The government’s insider trading probe is reaching into the mutual fund industry.
Janus Capital (jns), the Denver-based mutual fund firm that rode the tech bubble to boom and bust fame, said Tuesday it has been asked for information. Janus is the first publicly traded company to acknowledge getting a request in the inquiry, which grabbed headlines this week when the FBI raided three Connecticut hedge funds.
Janus said in a filing with the Securities and Exchange Commission Tuesday that it’s cooperating with the requests and that it doesn’t plan to say anything else if it has anything to do with it.
Janus Capital Group Inc. (“Janus”) has received an inquiry regarding the recently disclosed insider trading investigation on Wall Street calling for general information and intends to cooperate fully with that inquiry.
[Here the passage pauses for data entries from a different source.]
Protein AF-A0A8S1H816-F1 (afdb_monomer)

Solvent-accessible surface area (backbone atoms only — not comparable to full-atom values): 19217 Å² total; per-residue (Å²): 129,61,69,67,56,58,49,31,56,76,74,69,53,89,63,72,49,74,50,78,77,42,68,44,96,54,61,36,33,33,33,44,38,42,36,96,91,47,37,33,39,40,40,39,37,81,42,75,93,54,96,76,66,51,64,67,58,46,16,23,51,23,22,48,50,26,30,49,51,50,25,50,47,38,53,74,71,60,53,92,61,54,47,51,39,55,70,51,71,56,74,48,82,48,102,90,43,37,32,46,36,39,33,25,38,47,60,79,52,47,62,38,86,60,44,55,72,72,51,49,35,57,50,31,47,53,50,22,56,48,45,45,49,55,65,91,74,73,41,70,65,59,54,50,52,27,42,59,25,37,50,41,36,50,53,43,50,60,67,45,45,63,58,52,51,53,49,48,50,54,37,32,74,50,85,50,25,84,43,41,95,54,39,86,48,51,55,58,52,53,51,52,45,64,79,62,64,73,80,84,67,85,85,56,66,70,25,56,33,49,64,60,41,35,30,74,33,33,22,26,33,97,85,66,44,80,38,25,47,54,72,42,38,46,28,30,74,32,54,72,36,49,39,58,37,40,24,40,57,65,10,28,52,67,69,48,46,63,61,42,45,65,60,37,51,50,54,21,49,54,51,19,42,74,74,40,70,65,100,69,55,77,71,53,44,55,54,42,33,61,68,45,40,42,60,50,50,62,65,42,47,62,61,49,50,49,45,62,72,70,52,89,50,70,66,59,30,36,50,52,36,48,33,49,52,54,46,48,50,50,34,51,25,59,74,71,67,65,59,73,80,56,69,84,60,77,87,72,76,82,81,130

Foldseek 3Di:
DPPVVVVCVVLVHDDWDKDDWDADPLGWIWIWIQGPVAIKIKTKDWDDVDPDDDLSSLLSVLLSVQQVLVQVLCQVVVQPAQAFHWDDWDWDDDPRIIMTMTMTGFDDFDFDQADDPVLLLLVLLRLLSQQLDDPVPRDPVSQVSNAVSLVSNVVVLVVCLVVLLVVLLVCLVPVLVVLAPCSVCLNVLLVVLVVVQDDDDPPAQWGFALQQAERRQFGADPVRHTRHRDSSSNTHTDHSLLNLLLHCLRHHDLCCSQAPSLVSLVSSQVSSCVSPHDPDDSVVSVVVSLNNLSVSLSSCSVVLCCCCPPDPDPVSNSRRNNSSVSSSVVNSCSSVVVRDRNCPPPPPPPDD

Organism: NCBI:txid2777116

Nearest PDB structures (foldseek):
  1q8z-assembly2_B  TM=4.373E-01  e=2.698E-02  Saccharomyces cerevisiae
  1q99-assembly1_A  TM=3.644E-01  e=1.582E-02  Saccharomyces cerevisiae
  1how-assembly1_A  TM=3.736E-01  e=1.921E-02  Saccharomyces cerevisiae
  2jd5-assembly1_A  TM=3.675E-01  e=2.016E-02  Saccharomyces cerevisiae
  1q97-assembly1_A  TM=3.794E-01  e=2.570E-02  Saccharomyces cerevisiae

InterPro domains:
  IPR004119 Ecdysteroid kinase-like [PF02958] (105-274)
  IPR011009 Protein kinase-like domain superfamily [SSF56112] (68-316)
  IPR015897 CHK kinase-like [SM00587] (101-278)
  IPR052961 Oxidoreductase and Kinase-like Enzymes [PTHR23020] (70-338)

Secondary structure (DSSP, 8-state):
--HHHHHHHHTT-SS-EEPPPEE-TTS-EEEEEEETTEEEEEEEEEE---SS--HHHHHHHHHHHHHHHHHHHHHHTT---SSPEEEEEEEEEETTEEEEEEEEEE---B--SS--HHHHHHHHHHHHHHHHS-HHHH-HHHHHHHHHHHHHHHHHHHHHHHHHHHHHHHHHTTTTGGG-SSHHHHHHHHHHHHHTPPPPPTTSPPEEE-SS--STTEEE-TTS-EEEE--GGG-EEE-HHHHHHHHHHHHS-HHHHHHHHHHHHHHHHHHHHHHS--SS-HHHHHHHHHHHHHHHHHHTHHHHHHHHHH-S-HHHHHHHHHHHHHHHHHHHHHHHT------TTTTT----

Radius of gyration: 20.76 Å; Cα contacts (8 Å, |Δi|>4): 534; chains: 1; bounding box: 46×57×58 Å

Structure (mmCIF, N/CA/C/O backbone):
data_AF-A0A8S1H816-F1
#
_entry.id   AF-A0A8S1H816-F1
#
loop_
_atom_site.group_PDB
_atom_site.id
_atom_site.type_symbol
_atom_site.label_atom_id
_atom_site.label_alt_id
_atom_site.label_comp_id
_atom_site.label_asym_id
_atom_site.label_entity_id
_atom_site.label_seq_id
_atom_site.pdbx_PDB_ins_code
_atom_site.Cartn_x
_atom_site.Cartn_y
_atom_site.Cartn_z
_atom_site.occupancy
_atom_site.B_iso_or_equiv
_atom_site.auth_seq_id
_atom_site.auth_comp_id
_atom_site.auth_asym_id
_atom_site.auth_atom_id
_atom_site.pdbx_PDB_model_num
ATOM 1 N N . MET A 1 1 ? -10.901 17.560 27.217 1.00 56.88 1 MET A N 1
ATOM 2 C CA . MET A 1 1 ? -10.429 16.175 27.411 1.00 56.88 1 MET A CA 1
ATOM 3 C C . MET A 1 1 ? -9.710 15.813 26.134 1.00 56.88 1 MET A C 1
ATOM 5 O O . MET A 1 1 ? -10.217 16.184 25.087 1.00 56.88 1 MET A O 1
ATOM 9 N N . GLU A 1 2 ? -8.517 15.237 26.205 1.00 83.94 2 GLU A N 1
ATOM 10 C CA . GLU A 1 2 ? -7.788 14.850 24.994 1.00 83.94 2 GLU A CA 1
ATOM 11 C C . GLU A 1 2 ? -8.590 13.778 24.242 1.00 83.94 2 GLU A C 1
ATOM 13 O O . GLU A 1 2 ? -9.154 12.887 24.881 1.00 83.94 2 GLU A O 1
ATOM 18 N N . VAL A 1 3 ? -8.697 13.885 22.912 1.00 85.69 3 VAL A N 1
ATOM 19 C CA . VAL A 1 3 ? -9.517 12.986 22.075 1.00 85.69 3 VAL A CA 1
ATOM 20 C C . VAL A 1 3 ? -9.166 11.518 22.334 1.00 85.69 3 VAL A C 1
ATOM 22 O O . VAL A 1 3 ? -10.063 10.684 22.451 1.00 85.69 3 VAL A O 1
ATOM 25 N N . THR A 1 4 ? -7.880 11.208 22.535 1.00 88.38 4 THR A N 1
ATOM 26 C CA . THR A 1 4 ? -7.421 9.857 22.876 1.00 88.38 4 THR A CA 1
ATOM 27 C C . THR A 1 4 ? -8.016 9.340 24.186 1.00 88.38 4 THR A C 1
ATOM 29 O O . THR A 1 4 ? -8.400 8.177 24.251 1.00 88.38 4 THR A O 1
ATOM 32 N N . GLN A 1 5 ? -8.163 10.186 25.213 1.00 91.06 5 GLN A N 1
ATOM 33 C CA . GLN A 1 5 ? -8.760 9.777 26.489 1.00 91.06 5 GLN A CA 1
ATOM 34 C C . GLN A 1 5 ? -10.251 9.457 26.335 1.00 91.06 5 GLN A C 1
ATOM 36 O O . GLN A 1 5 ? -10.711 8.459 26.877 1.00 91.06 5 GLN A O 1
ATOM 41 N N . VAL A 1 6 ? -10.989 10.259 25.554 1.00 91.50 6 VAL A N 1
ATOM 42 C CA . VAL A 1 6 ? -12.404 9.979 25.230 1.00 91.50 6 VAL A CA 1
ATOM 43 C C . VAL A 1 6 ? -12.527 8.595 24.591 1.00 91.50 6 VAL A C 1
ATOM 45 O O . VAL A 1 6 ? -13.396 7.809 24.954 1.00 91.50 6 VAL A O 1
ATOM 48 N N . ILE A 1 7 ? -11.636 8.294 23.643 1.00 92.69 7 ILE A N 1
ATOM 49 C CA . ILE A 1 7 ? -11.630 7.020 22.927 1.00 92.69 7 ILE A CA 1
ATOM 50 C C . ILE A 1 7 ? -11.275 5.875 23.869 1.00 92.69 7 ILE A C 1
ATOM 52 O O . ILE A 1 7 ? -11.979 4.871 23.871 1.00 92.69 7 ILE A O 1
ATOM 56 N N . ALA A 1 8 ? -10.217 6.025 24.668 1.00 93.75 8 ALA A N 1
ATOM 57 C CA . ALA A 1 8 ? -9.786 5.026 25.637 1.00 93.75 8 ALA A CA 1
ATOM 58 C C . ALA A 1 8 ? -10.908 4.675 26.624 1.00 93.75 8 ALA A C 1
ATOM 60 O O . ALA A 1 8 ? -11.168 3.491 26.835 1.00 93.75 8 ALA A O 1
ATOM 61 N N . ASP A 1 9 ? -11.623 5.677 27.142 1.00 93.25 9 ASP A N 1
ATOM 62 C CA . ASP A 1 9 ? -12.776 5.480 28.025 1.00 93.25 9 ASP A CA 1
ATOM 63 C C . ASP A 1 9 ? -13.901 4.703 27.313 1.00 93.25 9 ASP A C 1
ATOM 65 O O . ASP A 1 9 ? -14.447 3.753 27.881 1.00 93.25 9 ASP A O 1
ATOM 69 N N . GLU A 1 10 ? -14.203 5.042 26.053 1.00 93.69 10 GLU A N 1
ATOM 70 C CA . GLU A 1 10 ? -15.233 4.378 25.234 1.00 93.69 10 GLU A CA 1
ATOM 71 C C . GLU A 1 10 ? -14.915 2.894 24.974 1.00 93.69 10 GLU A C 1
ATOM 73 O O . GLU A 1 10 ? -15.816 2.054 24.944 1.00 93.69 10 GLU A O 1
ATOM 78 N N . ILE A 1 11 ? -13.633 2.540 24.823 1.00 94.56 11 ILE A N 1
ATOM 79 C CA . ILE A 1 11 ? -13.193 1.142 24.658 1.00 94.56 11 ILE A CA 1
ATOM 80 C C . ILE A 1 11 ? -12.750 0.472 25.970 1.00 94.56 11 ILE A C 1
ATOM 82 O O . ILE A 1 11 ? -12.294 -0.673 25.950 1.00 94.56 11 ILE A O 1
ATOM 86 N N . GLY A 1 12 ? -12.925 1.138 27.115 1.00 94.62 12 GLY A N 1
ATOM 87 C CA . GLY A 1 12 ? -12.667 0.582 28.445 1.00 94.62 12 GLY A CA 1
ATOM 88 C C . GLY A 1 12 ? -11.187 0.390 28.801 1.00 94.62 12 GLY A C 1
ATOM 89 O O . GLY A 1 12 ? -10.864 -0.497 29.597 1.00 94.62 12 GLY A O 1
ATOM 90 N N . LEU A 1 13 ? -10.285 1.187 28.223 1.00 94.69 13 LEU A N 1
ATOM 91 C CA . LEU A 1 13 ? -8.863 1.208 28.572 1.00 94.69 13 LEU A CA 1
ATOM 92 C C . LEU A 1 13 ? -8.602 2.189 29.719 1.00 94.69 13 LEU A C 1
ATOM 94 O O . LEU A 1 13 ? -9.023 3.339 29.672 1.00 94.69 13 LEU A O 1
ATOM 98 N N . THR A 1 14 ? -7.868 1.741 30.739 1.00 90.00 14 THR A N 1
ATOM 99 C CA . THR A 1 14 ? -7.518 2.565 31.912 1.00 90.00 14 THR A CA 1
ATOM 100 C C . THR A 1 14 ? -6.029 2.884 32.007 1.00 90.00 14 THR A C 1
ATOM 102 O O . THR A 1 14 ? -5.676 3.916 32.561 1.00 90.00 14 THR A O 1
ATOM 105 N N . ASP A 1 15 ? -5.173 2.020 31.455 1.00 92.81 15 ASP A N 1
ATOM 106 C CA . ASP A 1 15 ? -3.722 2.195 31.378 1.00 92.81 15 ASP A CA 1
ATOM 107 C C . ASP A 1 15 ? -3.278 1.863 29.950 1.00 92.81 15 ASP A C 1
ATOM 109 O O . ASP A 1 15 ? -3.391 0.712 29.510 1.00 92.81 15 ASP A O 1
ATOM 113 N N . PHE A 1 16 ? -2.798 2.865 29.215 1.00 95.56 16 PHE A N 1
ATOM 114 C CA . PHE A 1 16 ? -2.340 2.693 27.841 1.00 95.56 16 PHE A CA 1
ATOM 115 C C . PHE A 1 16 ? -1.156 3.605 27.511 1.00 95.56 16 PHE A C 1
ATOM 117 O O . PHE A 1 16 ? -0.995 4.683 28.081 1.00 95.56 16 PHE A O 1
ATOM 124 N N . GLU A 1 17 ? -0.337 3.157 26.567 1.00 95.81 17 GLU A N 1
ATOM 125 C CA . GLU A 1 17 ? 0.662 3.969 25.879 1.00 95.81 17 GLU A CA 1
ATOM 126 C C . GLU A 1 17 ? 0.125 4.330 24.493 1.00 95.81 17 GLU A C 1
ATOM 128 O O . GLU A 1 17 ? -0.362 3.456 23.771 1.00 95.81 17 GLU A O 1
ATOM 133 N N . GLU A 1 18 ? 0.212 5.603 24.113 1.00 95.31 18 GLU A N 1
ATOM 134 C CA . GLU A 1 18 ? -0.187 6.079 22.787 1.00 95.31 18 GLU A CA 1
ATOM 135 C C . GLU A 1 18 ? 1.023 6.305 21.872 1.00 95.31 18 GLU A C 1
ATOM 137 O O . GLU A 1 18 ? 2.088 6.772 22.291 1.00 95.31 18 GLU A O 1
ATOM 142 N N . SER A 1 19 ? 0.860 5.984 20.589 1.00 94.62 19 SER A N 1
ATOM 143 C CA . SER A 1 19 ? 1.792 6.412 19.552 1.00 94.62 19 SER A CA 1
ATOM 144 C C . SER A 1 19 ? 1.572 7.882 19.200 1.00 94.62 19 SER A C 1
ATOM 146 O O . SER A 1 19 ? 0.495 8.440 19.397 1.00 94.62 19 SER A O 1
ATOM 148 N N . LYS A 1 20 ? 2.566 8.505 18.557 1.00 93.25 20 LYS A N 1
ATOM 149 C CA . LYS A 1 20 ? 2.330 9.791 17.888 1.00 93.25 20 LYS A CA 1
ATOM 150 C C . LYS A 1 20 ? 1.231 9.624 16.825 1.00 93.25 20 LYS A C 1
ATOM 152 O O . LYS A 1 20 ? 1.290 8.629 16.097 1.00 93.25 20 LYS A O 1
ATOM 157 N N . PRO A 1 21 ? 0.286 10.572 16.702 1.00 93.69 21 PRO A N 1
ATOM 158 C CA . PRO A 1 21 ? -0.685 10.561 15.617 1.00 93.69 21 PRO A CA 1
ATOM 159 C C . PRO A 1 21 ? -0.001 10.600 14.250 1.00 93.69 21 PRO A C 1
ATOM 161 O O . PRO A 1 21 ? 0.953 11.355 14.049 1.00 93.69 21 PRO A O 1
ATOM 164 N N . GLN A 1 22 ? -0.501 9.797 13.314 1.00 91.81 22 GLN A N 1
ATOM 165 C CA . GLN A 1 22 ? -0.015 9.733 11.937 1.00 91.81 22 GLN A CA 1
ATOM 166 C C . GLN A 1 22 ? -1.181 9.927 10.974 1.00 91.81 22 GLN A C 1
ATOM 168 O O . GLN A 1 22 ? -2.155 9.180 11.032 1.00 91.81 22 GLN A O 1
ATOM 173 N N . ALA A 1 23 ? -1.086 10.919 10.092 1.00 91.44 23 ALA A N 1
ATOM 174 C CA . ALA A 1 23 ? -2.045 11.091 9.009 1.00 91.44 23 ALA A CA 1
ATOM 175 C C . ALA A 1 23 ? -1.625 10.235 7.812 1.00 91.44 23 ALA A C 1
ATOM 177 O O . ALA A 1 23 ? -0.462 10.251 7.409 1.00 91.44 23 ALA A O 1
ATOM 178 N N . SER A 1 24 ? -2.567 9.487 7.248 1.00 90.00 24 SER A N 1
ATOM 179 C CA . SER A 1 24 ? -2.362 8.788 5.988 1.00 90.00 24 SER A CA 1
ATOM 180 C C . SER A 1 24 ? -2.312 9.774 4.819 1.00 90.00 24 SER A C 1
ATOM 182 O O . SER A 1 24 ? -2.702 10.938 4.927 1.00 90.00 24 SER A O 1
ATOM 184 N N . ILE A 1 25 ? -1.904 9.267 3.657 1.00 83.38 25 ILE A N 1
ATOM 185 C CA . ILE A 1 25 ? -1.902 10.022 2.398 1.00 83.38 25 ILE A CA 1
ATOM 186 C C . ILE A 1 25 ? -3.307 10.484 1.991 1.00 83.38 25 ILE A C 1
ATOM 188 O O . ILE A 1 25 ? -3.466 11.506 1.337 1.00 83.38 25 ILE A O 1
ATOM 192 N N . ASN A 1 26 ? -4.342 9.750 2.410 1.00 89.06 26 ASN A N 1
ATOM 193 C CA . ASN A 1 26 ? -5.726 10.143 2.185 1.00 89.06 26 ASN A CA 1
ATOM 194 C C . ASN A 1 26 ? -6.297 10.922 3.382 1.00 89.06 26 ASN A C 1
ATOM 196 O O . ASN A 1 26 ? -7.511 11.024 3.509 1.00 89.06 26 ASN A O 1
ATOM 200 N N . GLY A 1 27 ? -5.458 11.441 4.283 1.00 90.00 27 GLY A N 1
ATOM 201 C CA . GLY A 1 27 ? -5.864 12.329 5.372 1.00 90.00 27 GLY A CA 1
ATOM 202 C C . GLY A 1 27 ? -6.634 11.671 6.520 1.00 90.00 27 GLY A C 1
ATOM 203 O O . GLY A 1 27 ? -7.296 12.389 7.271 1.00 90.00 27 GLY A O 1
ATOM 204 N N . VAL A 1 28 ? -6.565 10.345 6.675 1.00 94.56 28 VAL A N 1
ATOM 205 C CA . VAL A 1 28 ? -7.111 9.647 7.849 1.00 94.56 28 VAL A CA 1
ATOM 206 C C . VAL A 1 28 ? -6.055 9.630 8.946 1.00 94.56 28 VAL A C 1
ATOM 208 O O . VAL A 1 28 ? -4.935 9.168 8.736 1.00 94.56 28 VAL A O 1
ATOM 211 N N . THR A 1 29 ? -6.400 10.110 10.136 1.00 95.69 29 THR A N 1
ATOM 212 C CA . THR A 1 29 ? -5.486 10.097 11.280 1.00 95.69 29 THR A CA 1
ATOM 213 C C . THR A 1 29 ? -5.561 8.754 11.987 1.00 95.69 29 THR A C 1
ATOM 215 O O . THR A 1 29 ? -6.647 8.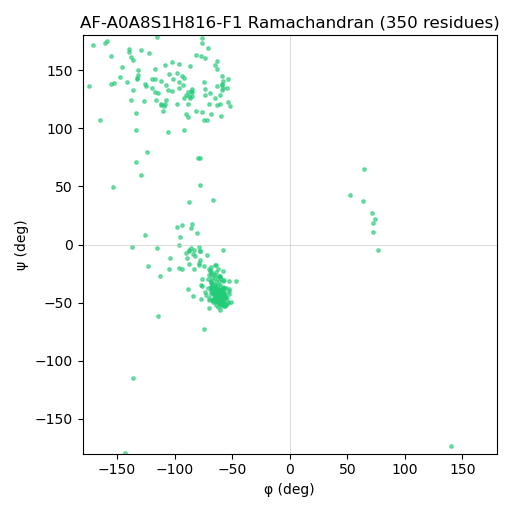274 12.313 1.00 95.69 29 THR A O 1
ATOM 218 N N . THR A 1 30 ? -4.405 8.161 12.266 1.00 96.00 30 THR A N 1
ATOM 219 C CA . THR A 1 30 ? -4.274 6.920 13.026 1.00 96.00 30 THR A CA 1
ATOM 220 C C . THR A 1 30 ? -3.455 7.113 14.294 1.00 96.00 30 THR A C 1
ATOM 222 O O . THR A 1 30 ? -2.496 7.889 14.320 1.00 96.00 30 THR A O 1
ATOM 225 N N . ILE A 1 31 ? -3.865 6.422 15.357 1.00 96.06 31 ILE A N 1
ATOM 226 C CA . ILE A 1 31 ? -3.185 6.395 16.657 1.00 96.06 31 ILE A CA 1
ATOM 227 C C . ILE A 1 31 ? -3.210 4.948 17.155 1.00 96.06 31 ILE A C 1
ATOM 229 O O . ILE A 1 31 ? -4.282 4.349 17.259 1.00 96.06 31 ILE A O 1
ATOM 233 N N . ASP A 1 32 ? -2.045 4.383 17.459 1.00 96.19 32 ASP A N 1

Janus does not intend to provide any further updates concerning this matter unless and until required by applicable law.
The Janus filing comes as the media is bubbling with reports of other subpoenas in the case, which was first reported over the weekend. Among those reportedly receiving subpoenas is SAC Capital, a Greenwich-based $12 billion fund run by hedge fund legend Steven Cohen.
The hedge funds raided Monday were headed by former SAC traders, provoking speculation that the firm – regarded as among the best connected in the hedge fund world – is in investigators’ cross hairs.
But the probe continues to fan out across the investment world, with the closely held, Boston-based mutual fund firm Wellington reportedly receiving subpoenas as well.
Update 4:18 p.m.: Earlier I wrote MFS had reportedly received a subpoena. That's not the case. The firm calls to say it hasn't received any requests for information and says it will advise if that changes. My apologies for the error.
Janus shares were halted for release of the news Tuesday afternoon. They were off 3% at $10.66 after trading resumed.